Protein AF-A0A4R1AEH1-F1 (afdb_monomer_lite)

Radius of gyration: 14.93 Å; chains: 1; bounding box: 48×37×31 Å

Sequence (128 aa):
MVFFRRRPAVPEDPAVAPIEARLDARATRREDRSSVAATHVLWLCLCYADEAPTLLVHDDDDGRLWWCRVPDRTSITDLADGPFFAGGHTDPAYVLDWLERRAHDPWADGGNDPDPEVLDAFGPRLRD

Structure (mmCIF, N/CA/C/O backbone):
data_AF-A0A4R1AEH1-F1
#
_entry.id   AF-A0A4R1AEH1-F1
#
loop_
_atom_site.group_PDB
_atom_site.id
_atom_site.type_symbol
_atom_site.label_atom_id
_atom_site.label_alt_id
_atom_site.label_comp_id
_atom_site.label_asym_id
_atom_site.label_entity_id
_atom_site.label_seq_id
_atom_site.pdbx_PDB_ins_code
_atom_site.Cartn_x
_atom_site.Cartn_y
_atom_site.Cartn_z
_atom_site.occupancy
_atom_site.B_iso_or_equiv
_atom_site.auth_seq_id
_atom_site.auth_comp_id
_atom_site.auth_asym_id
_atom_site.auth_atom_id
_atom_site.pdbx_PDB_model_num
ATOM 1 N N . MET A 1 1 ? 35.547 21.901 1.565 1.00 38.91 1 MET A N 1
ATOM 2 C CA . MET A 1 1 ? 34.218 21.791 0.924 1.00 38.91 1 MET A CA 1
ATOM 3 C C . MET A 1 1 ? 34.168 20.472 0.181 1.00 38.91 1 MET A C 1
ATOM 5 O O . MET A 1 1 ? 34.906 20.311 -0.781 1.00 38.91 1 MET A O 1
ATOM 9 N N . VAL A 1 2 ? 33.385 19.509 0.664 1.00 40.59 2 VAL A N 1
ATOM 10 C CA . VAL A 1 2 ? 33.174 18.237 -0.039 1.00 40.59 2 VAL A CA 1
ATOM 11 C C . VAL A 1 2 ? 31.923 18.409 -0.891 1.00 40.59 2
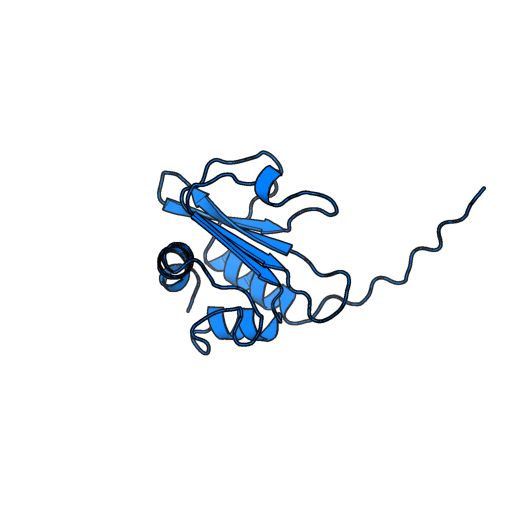 VAL A C 1
ATOM 13 O O . VAL A 1 2 ? 30.831 18.596 -0.361 1.00 40.59 2 VAL A O 1
ATOM 16 N N . PHE A 1 3 ? 32.092 18.414 -2.211 1.00 44.03 3 PHE A N 1
ATOM 17 C CA . PHE A 1 3 ? 30.975 18.374 -3.146 1.00 44.03 3 PHE A CA 1
ATOM 18 C C . PHE A 1 3 ? 30.427 16.947 -3.156 1.00 44.03 3 PHE A C 1
ATOM 20 O O . PHE A 1 3 ? 31.047 16.048 -3.724 1.00 44.03 3 PHE A O 1
ATOM 27 N N . PHE A 1 4 ? 29.275 16.723 -2.525 1.00 48.88 4 PHE A N 1
ATOM 28 C CA . PHE A 1 4 ? 28.507 15.508 -2.766 1.00 48.88 4 PHE A CA 1
ATOM 29 C C . PHE A 1 4 ? 28.029 15.552 -4.220 1.00 48.88 4 PHE A C 1
ATOM 31 O O . PHE A 1 4 ? 27.117 16.303 -4.564 1.00 48.88 4 PHE A O 1
ATOM 38 N N . ARG A 1 5 ? 28.673 14.774 -5.098 1.00 44.53 5 ARG A N 1
ATOM 39 C CA . ARG A 1 5 ? 28.092 14.449 -6.402 1.00 44.53 5 ARG A CA 1
ATOM 40 C C . ARG A 1 5 ? 26.766 13.746 -6.116 1.00 44.53 5 ARG A C 1
ATOM 42 O O . ARG A 1 5 ? 26.780 12.625 -5.616 1.00 44.53 5 ARG A O 1
ATOM 49 N N . ARG A 1 6 ? 25.634 14.401 -6.406 1.00 50.66 6 ARG A N 1
ATOM 50 C CA . ARG A 1 6 ? 24.350 13.703 -6.532 1.00 50.66 6 ARG A CA 1
ATOM 51 C C . ARG A 1 6 ? 24.569 12.594 -7.557 1.00 50.66 6 ARG A C 1
ATOM 53 O O . ARG A 1 6 ? 24.939 12.882 -8.696 1.00 50.66 6 ARG A O 1
ATOM 60 N N . ARG A 1 7 ? 24.412 11.340 -7.130 1.00 50.25 7 ARG A N 1
ATOM 61 C CA . ARG A 1 7 ? 24.250 10.220 -8.057 1.00 50.25 7 ARG A CA 1
ATOM 62 C C . ARG A 1 7 ? 23.091 10.601 -8.995 1.00 50.25 7 ARG A C 1
ATOM 64 O O . ARG A 1 7 ? 22.135 11.215 -8.514 1.00 50.25 7 ARG A O 1
ATOM 71 N N . PRO A 1 8 ? 23.176 10.342 -10.310 1.00 51.41 8 PRO A N 1
ATOM 72 C CA . PRO A 1 8 ? 21.998 10.448 -11.160 1.00 51.41 8 PRO A CA 1
ATOM 73 C C . PRO A 1 8 ? 20.912 9.582 -10.526 1.00 51.41 8 PRO A C 1
ATOM 75 O O . PRO A 1 8 ? 21.199 8.430 -10.200 1.00 51.41 8 PRO A O 1
ATOM 78 N N . ALA A 1 9 ? 19.726 10.148 -10.298 1.00 59.56 9 ALA A N 1
ATOM 79 C CA . ALA A 1 9 ? 18.589 9.356 -9.853 1.00 59.56 9 ALA A CA 1
ATOM 80 C C . ALA A 1 9 ? 18.397 8.236 -10.878 1.00 59.56 9 ALA A C 1
ATOM 82 O O . ALA A 1 9 ? 18.313 8.510 -12.082 1.00 59.56 9 ALA A O 1
ATOM 83 N N . VAL A 1 10 ? 18.422 6.989 -10.418 1.00 63.94 10 VAL A N 1
ATOM 84 C CA . VAL A 1 10 ? 18.022 5.869 -11.264 1.00 63.94 10 VAL A CA 1
ATOM 85 C C . VAL A 1 10 ? 16.550 6.112 -11.617 1.00 63.94 10 VAL A C 1
ATOM 87 O O . VAL A 1 10 ? 15.787 6.508 -10.733 1.00 63.94 10 VAL A O 1
ATOM 90 N N . PRO A 1 11 ? 16.148 5.994 -12.894 1.00 72.69 11 PRO A N 1
ATOM 91 C CA . PRO A 1 11 ? 14.743 6.114 -13.254 1.00 72.69 11 PRO A CA 1
ATOM 92 C C . PRO A 1 11 ? 13.904 5.125 -12.439 1.00 72.69 11 PRO A C 1
ATOM 94 O O . PRO A 1 11 ? 14.247 3.947 -12.376 1.00 72.69 11 PRO A O 1
ATOM 97 N N . GLU A 1 12 ? 12.829 5.620 -11.821 1.00 80.25 12 GLU A N 1
ATOM 98 C CA . GLU A 1 12 ? 11.847 4.787 -11.119 1.00 80.25 12 GLU A CA 1
ATOM 99 C C . GLU A 1 12 ? 11.223 3.785 -12.104 1.00 80.25 12 GLU A C 1
ATOM 101 O O . GLU A 1 12 ? 11.044 4.094 -13.288 1.00 80.25 12 GLU A O 1
ATOM 106 N N . ASP A 1 13 ? 10.912 2.582 -11.618 1.00 87.12 13 ASP A N 1
ATOM 107 C CA . ASP A 1 13 ? 10.305 1.541 -12.441 1.00 87.12 13 ASP A CA 1
ATOM 108 C C . ASP A 1 13 ? 8.944 2.012 -13.003 1.00 87.12 13 ASP A C 1
ATOM 110 O O . ASP A 1 13 ? 8.122 2.562 -12.259 1.00 87.12 13 ASP A O 1
ATOM 114 N N . PRO A 1 14 ? 8.663 1.815 -14.307 1.00 87.81 14 PRO A N 1
ATOM 115 C CA . PRO A 1 14 ? 7.421 2.275 -14.924 1.00 87.81 14 PRO A CA 1
ATOM 116 C C . PRO A 1 14 ? 6.149 1.655 -14.323 1.00 87.81 14 PRO A C 1
ATOM 118 O O . PRO A 1 14 ? 5.076 2.229 -14.510 1.00 87.81 14 PRO A O 1
ATOM 121 N N . ALA A 1 15 ? 6.231 0.525 -13.614 1.00 89.75 15 ALA A N 1
ATOM 122 C CA . ALA A 1 15 ? 5.091 -0.096 -12.944 1.00 89.75 15 ALA A CA 1
ATOM 123 C C . ALA A 1 15 ? 4.710 0.587 -11.617 1.00 89.75 15 ALA A C 1
ATOM 125 O O . ALA A 1 15 ? 3.579 0.406 -11.162 1.00 89.75 15 ALA A O 1
ATOM 126 N N . VAL A 1 16 ? 5.562 1.447 -11.038 1.00 90.69 16 VAL A N 1
ATOM 127 C CA . VAL A 1 16 ? 5.230 2.186 -9.802 1.00 90.69 16 VAL A CA 1
ATOM 128 C C . VAL A 1 16 ? 4.000 3.077 -9.988 1.00 90.69 16 VAL A C 1
ATOM 130 O O . VAL A 1 16 ? 3.070 3.027 -9.185 1.00 90.69 16 VAL A O 1
ATOM 133 N N . ALA A 1 17 ? 3.949 3.875 -11.056 1.00 92.44 17 ALA A N 1
ATOM 134 C CA . ALA A 1 17 ? 2.825 4.786 -11.280 1.00 92.44 17 ALA A CA 1
ATOM 135 C C . ALA A 1 17 ? 1.471 4.053 -11.462 1.00 92.44 17 ALA A C 1
ATOM 137 O O . ALA A 1 17 ? 0.486 4.467 -10.846 1.00 92.44 17 ALA A O 1
ATOM 138 N N . PRO A 1 18 ? 1.383 2.949 -12.233 1.00 94.50 18 PRO A N 1
ATOM 139 C CA . PRO A 1 18 ? 0.202 2.085 -12.268 1.00 94.50 18 PRO A CA 1
ATOM 140 C C . PRO A 1 18 ? -0.218 1.495 -10.916 1.00 94.50 18 PRO A C 1
ATOM 142 O O . PRO A 1 18 ? -1.418 1.351 -10.678 1.00 94.50 18 PRO A O 1
ATOM 145 N N . ILE A 1 19 ? 0.733 1.144 -10.043 1.00 95.06 19 ILE A N 1
ATOM 146 C CA . ILE A 1 19 ? 0.437 0.655 -8.688 1.00 95.06 19 ILE A CA 1
ATOM 147 C C . ILE A 1 19 ? -0.215 1.771 -7.868 1.00 95.06 19 ILE A C 1
ATOM 149 O O . ILE A 1 19 ? -1.285 1.570 -7.297 1.00 95.06 19 ILE A O 1
ATOM 153 N N . GLU A 1 20 ? 0.371 2.969 -7.858 1.00 95.50 20 GLU A N 1
ATOM 154 C CA . GLU A 1 20 ? -0.179 4.109 -7.112 1.00 95.50 20 GLU A CA 1
ATOM 155 C C . GLU A 1 20 ? -1.561 4.518 -7.590 1.00 95.50 20 GLU A C 1
ATOM 157 O O . GLU A 1 20 ? -2.439 4.751 -6.769 1.00 95.50 20 GLU A O 1
ATOM 162 N N . ALA A 1 21 ? -1.786 4.540 -8.905 1.00 95.50 21 ALA A N 1
ATOM 163 C CA . ALA A 1 21 ? -3.096 4.858 -9.460 1.00 95.50 21 ALA A CA 1
ATOM 164 C C . ALA A 1 21 ? -4.183 3.878 -8.982 1.00 95.50 21 ALA A C 1
ATOM 166 O O . ALA A 1 21 ? -5.330 4.271 -8.770 1.00 95.50 21 ALA A O 1
ATOM 167 N N . ARG A 1 22 ? -3.830 2.602 -8.785 1.00 95.50 22 ARG A N 1
ATOM 168 C CA . ARG A 1 22 ? -4.745 1.602 -8.221 1.00 95.50 22 ARG A CA 1
ATOM 169 C C . ARG A 1 22 ? -4.969 1.795 -6.732 1.00 95.50 22 ARG A C 1
ATOM 171 O O . ARG A 1 22 ? -6.106 1.680 -6.280 1.00 95.50 22 ARG A O 1
ATOM 178 N N . LEU A 1 23 ? -3.920 2.124 -5.981 1.00 96.00 23 LEU A N 1
ATOM 179 C CA . LEU A 1 23 ? -4.066 2.473 -4.571 1.00 96.00 23 LEU A CA 1
ATOM 180 C C . LEU A 1 23 ? -4.955 3.710 -4.404 1.00 96.00 23 LEU A C 1
ATOM 182 O O . LEU A 1 23 ? -5.881 3.664 -3.606 1.00 96.00 23 LEU A O 1
ATOM 186 N N . ASP A 1 24 ? -4.777 4.752 -5.217 1.00 96.69 24 ASP A N 1
ATOM 187 C CA . ASP A 1 24 ? -5.638 5.944 -5.226 1.00 96.69 24 ASP A CA 1
ATOM 188 C C . ASP A 1 24 ? -7.107 5.621 -5.552 1.00 96.69 24 ASP A C 1
ATOM 190 O O . ASP A 1 24 ? -8.015 6.305 -5.079 1.00 96.69 24 ASP A O 1
ATOM 194 N N . ALA A 1 25 ? -7.373 4.562 -6.322 1.00 95.38 25 ALA A N 1
ATOM 195 C CA . ALA A 1 25 ? -8.735 4.126 -6.625 1.00 95.38 25 ALA A CA 1
ATOM 196 C C . ALA A 1 25 ? -9.410 3.354 -5.472 1.00 95.38 25 ALA A C 1
ATOM 198 O O . ALA A 1 25 ? -10.637 3.233 -5.456 1.00 95.38 25 ALA A O 1
ATOM 199 N N . ARG A 1 26 ? -8.636 2.797 -4.529 1.00 94.75 26 ARG A N 1
ATOM 200 C CA . ARG A 1 26 ? -9.116 
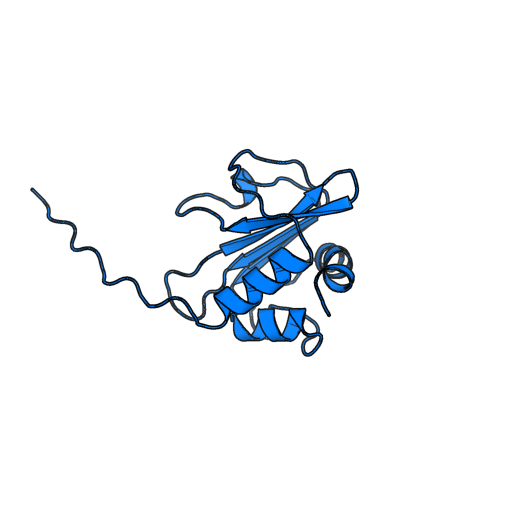1.837 -3.509 1.00 94.75 26 ARG A CA 1
ATOM 201 C C . ARG A 1 26 ? -8.861 2.268 -2.063 1.00 94.75 26 ARG A C 1
ATOM 203 O O . ARG A 1 26 ? -9.496 1.742 -1.150 1.00 94.75 26 ARG A O 1
ATOM 210 N N . ALA A 1 27 ? -7.959 3.216 -1.857 1.00 95.94 27 ALA A N 1
ATOM 211 C CA . ALA A 1 27 ? -7.502 3.697 -0.567 1.00 95.94 27 ALA A CA 1
ATOM 212 C C . ALA A 1 27 ? -7.317 5.219 -0.603 1.00 95.94 27 ALA A C 1
ATOM 214 O O . ALA A 1 27 ? -7.060 5.816 -1.645 1.00 95.94 27 ALA A O 1
ATOM 215 N N . THR A 1 28 ? -7.436 5.866 0.554 1.00 96.50 28 THR A N 1
ATOM 216 C CA . THR A 1 28 ? -7.191 7.307 0.661 1.00 96.50 28 THR A CA 1
ATOM 217 C C . THR A 1 28 ? -5.702 7.575 0.831 1.00 96.50 28 THR A C 1
ATOM 219 O O . THR A 1 28 ? -5.061 7.058 1.747 1.00 96.50 28 THR A O 1
ATOM 222 N N . ARG A 1 29 ? -5.139 8.406 -0.049 1.00 96.50 29 ARG A N 1
ATOM 223 C CA . ARG A 1 29 ? -3.742 8.821 0.056 1.00 96.50 29 ARG A CA 1
ATOM 224 C C . ARG A 1 29 ? -3.539 9.711 1.279 1.00 96.50 29 ARG A C 1
ATOM 226 O
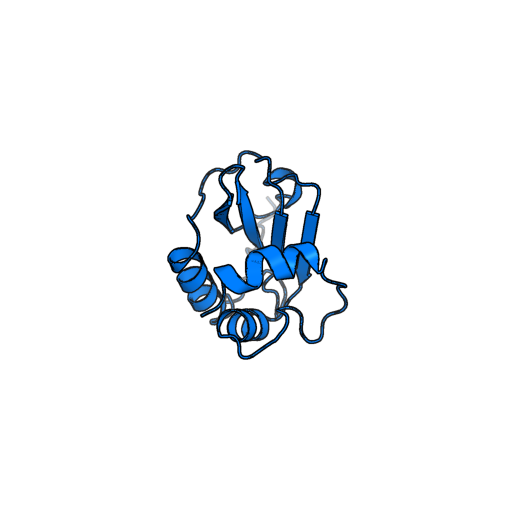 O . ARG A 1 29 ? -4.238 10.707 1.461 1.00 96.50 29 ARG A O 1
ATOM 233 N N . ARG A 1 30 ? -2.549 9.369 2.096 1.00 93.56 30 ARG A N 1
ATOM 234 C CA . ARG A 1 30 ? -2.135 10.125 3.276 1.00 93.56 30 ARG A CA 1
ATOM 235 C C . ARG A 1 30 ? -0.835 10.867 2.984 1.00 93.56 30 ARG A C 1
ATOM 237 O O . ARG A 1 30 ? 0.158 10.263 2.588 1.00 93.56 30 ARG A O 1
ATOM 244 N N . GLU A 1 31 ? -0.836 12.176 3.211 1.00 88.69 31 GLU A N 1
ATOM 245 C CA . GLU A 1 31 ? 0.383 13.002 3.153 1.00 88.69 31 GLU A CA 1
ATOM 246 C C . GLU A 1 31 ? 1.001 13.238 4.537 1.00 88.69 31 GLU A C 1
ATOM 248 O O . GLU A 1 31 ? 2.179 13.588 4.649 1.00 88.69 31 GLU A O 1
ATOM 253 N N . ASP A 1 32 ? 0.211 13.030 5.593 1.00 86.81 32 ASP A N 1
ATOM 254 C CA . ASP A 1 32 ? 0.674 13.133 6.969 1.00 86.81 32 ASP A CA 1
ATOM 255 C C . ASP A 1 32 ? 1.671 12.014 7.306 1.00 86.81 32 ASP A C 1
ATOM 257 O O . ASP A 1 32 ? 1.482 10.836 6.982 1.00 86.81 32 ASP A O 1
ATOM 261 N N . ARG A 1 33 ? 2.740 12.422 7.987 1.00 85.44 33 ARG A N 1
ATOM 262 C CA . ARG A 1 33 ? 3.847 11.584 8.446 1.00 85.44 33 ARG A CA 1
ATOM 263 C C . ARG A 1 33 ? 3.724 11.209 9.920 1.00 85.44 33 ARG A C 1
ATOM 265 O O . ARG A 1 33 ? 4.646 10.606 10.456 1.00 85.44 33 ARG A O 1
ATOM 272 N N . SER A 1 34 ? 2.640 11.602 10.584 1.00 88.19 34 SER A N 1
ATOM 273 C CA . SER A 1 34 ? 2.340 11.133 11.931 1.00 88.19 34 SER A CA 1
ATOM 274 C C . SER A 1 34 ? 2.139 9.614 11.946 1.00 88.19 34 SER A C 1
ATOM 276 O O . SER A 1 34 ? 1.711 9.011 10.955 1.00 88.19 34 SER A O 1
ATOM 278 N N . SER A 1 35 ? 2.505 9.000 13.070 1.00 91.00 35 SER A N 1
ATOM 279 C CA . SER A 1 35 ? 2.228 7.590 13.324 1.00 91.00 35 SER A CA 1
ATOM 280 C C . SER A 1 35 ? 0.729 7.393 13.521 1.00 91.00 35 SER A C 1
ATOM 282 O O . SER A 1 35 ? 0.073 8.212 14.171 1.00 91.00 35 SER A O 1
ATOM 284 N N . VAL A 1 36 ? 0.199 6.302 12.978 1.00 92.31 36 VAL A N 1
ATOM 285 C CA . VAL A 1 36 ? -1.199 5.902 13.149 1.00 92.31 36 VAL A CA 1
ATOM 286 C C . VAL A 1 36 ? -1.278 4.530 13.795 1.00 92.31 36 VAL A C 1
ATOM 288 O O . VAL A 1 36 ? -0.442 3.668 13.532 1.00 92.31 36 VAL A O 1
ATOM 291 N N . ALA A 1 37 ? -2.313 4.324 14.600 1.00 92.75 37 ALA A N 1
ATOM 292 C CA . ALA A 1 37 ? -2.717 2.985 14.990 1.00 92.75 37 ALA A CA 1
ATOM 293 C C . ALA A 1 37 ? -3.499 2.352 13.831 1.00 92.75 37 ALA A C 1
ATOM 295 O O . ALA A 1 37 ? -4.374 2.998 13.250 1.00 92.75 37 ALA A O 1
ATOM 296 N N . ALA A 1 38 ? -3.162 1.113 13.497 1.00 93.81 38 ALA A N 1
ATOM 297 C CA . ALA A 1 38 ? -3.833 0.300 12.495 1.00 93.81 38 ALA A CA 1
ATOM 298 C C . ALA A 1 38 ? -4.007 -1.126 13.025 1.00 93.81 38 ALA A C 1
ATOM 300 O O . ALA A 1 38 ? -3.265 -1.575 13.900 1.00 93.81 38 ALA A O 1
ATOM 301 N N . THR A 1 39 ? -4.973 -1.861 12.483 1.00 94.62 39 THR A N 1
ATOM 302 C CA . THR A 1 39 ? -5.098 -3.295 12.773 1.00 94.62 39 THR A CA 1
ATOM 303 C C . THR A 1 39 ? -4.150 -4.081 11.877 1.00 94.62 39 THR A C 1
ATOM 305 O O . THR A 1 39 ? -3.388 -4.915 12.367 1.00 94.62 39 THR A O 1
ATOM 308 N N . HIS A 1 40 ? -4.156 -3.760 10.582 1.00 95.19 40 HIS A N 1
ATOM 309 C CA . HIS A 1 40 ? -3.308 -4.387 9.577 1.00 95.19 40 HIS A CA 1
ATOM 310 C C . HIS A 1 40 ? -2.418 -3.349 8.909 1.00 95.19 40 HIS A C 1
ATOM 312 O O . HIS A 1 40 ? -2.862 -2.262 8.528 1.00 95.19 40 HIS A O 1
ATOM 318 N N . VAL A 1 41 ? -1.159 -3.720 8.709 1.00 94.50 41 VAL A N 1
ATOM 319 C CA . VAL A 1 41 ? -0.169 -2.899 8.024 1.00 94.50 41 VAL A CA 1
ATOM 320 C C . VAL A 1 41 ? 0.523 -3.737 6.958 1.00 94.50 41 VAL A C 1
ATOM 322 O O . VAL A 1 41 ? 1.049 -4.814 7.232 1.00 94.50 41 VAL A O 1
ATOM 325 N N . LEU A 1 42 ? 0.523 -3.222 5.734 1.00 94.06 42 LEU A N 1
ATOM 326 C CA . LEU A 1 42 ? 1.183 -3.799 4.574 1.00 94.06 42 LEU A CA 1
ATOM 327 C C . LEU A 1 42 ? 2.219 -2.815 4.039 1.00 94.06 42 LEU A C 1
ATOM 329 O O . LEU A 1 42 ? 1.877 -1.684 3.701 1.00 94.06 42 LEU A O 1
ATOM 333 N N . TRP A 1 43 ? 3.467 -3.247 3.883 1.00 92.75 43 TRP A N 1
ATOM 334 C CA . TRP A 1 43 ? 4.476 -2.462 3.173 1.00 92.75 43 TRP A CA 1
ATOM 335 C C . TRP A 1 43 ? 5.033 -3.189 1.950 1.00 92.75 43 TRP A C 1
ATOM 337 O O . TRP A 1 43 ? 5.254 -4.399 1.948 1.00 92.75 43 TRP A O 1
ATOM 347 N N . LEU A 1 44 ? 5.266 -2.427 0.887 1.00 91.81 44 LEU A N 1
ATOM 348 C CA . LEU A 1 44 ? 5.746 -2.924 -0.397 1.00 91.81 44 LEU A CA 1
ATOM 349 C C . LEU A 1 44 ? 6.943 -2.078 -0.814 1.00 91.81 44 LEU A C 1
ATOM 351 O O . LEU A 1 44 ? 6.777 -0.926 -1.212 1.00 91.81 44 LEU A O 1
ATOM 355 N N . CYS A 1 45 ? 8.152 -2.623 -0.699 1.00 90.38 45 CYS A N 1
ATOM 356 C CA . CYS A 1 45 ? 9.338 -1.981 -1.258 1.00 90.38 45 CYS A CA 1
ATOM 357 C C . CYS A 1 45 ? 9.484 -2.409 -2.717 1.00 90.38 45 CYS A C 1
ATOM 359 O O . CYS A 1 45 ? 9.791 -3.566 -2.998 1.00 90.38 45 CYS A O 1
ATOM 361 N N . LEU A 1 46 ? 9.243 -1.469 -3.632 1.00 89.00 46 LEU A N 1
ATOM 362 C CA . LEU A 1 46 ? 9.133 -1.686 -5.077 1.00 89.00 46 LEU A CA 1
ATOM 363 C C . LEU A 1 46 ? 10.506 -1.780 -5.768 1.00 89.00 46 LEU A C 1
ATOM 365 O O . LEU A 1 46 ? 10.749 -1.152 -6.799 1.00 89.00 46 LEU A O 1
ATOM 369 N N . CYS A 1 47 ? 11.445 -2.503 -5.162 1.00 81.81 47 CYS A N 1
ATOM 370 C CA . CYS A 1 47 ? 12.828 -2.575 -5.611 1.00 81.81 47 CYS A CA 1
ATOM 371 C C . CYS A 1 47 ? 13.057 -3.713 -6.613 1.00 81.81 47 CYS A C 1
ATOM 373 O O . CYS A 1 47 ? 13.239 -4.866 -6.231 1.00 81.81 47 CYS A O 1
ATOM 375 N N . TYR A 1 48 ? 13.155 -3.361 -7.897 1.00 65.44 48 TYR A N 1
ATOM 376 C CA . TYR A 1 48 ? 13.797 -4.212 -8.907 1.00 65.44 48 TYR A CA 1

[Aim of the exercise]:
Word for word, write out the lines above running from the one with "O . ARG A 1 29" up to and including the one with "ATOM 234 C CA". Drop any picture.

[Reply to the exercise]:
 O . ARG A 1 29 ? -4.238 10.707 1.461 1.00 96.50 29 ARG A O 1
ATOM 233 N N . ARG A 1 30 ? -2.549 9.369 2.096 1.00 93.56 30 ARG A N 1
ATOM 234 C CA . ARG A 1 30 ? -2.135 10.125 3.276 1.00 93.56 30 ARG A CA 1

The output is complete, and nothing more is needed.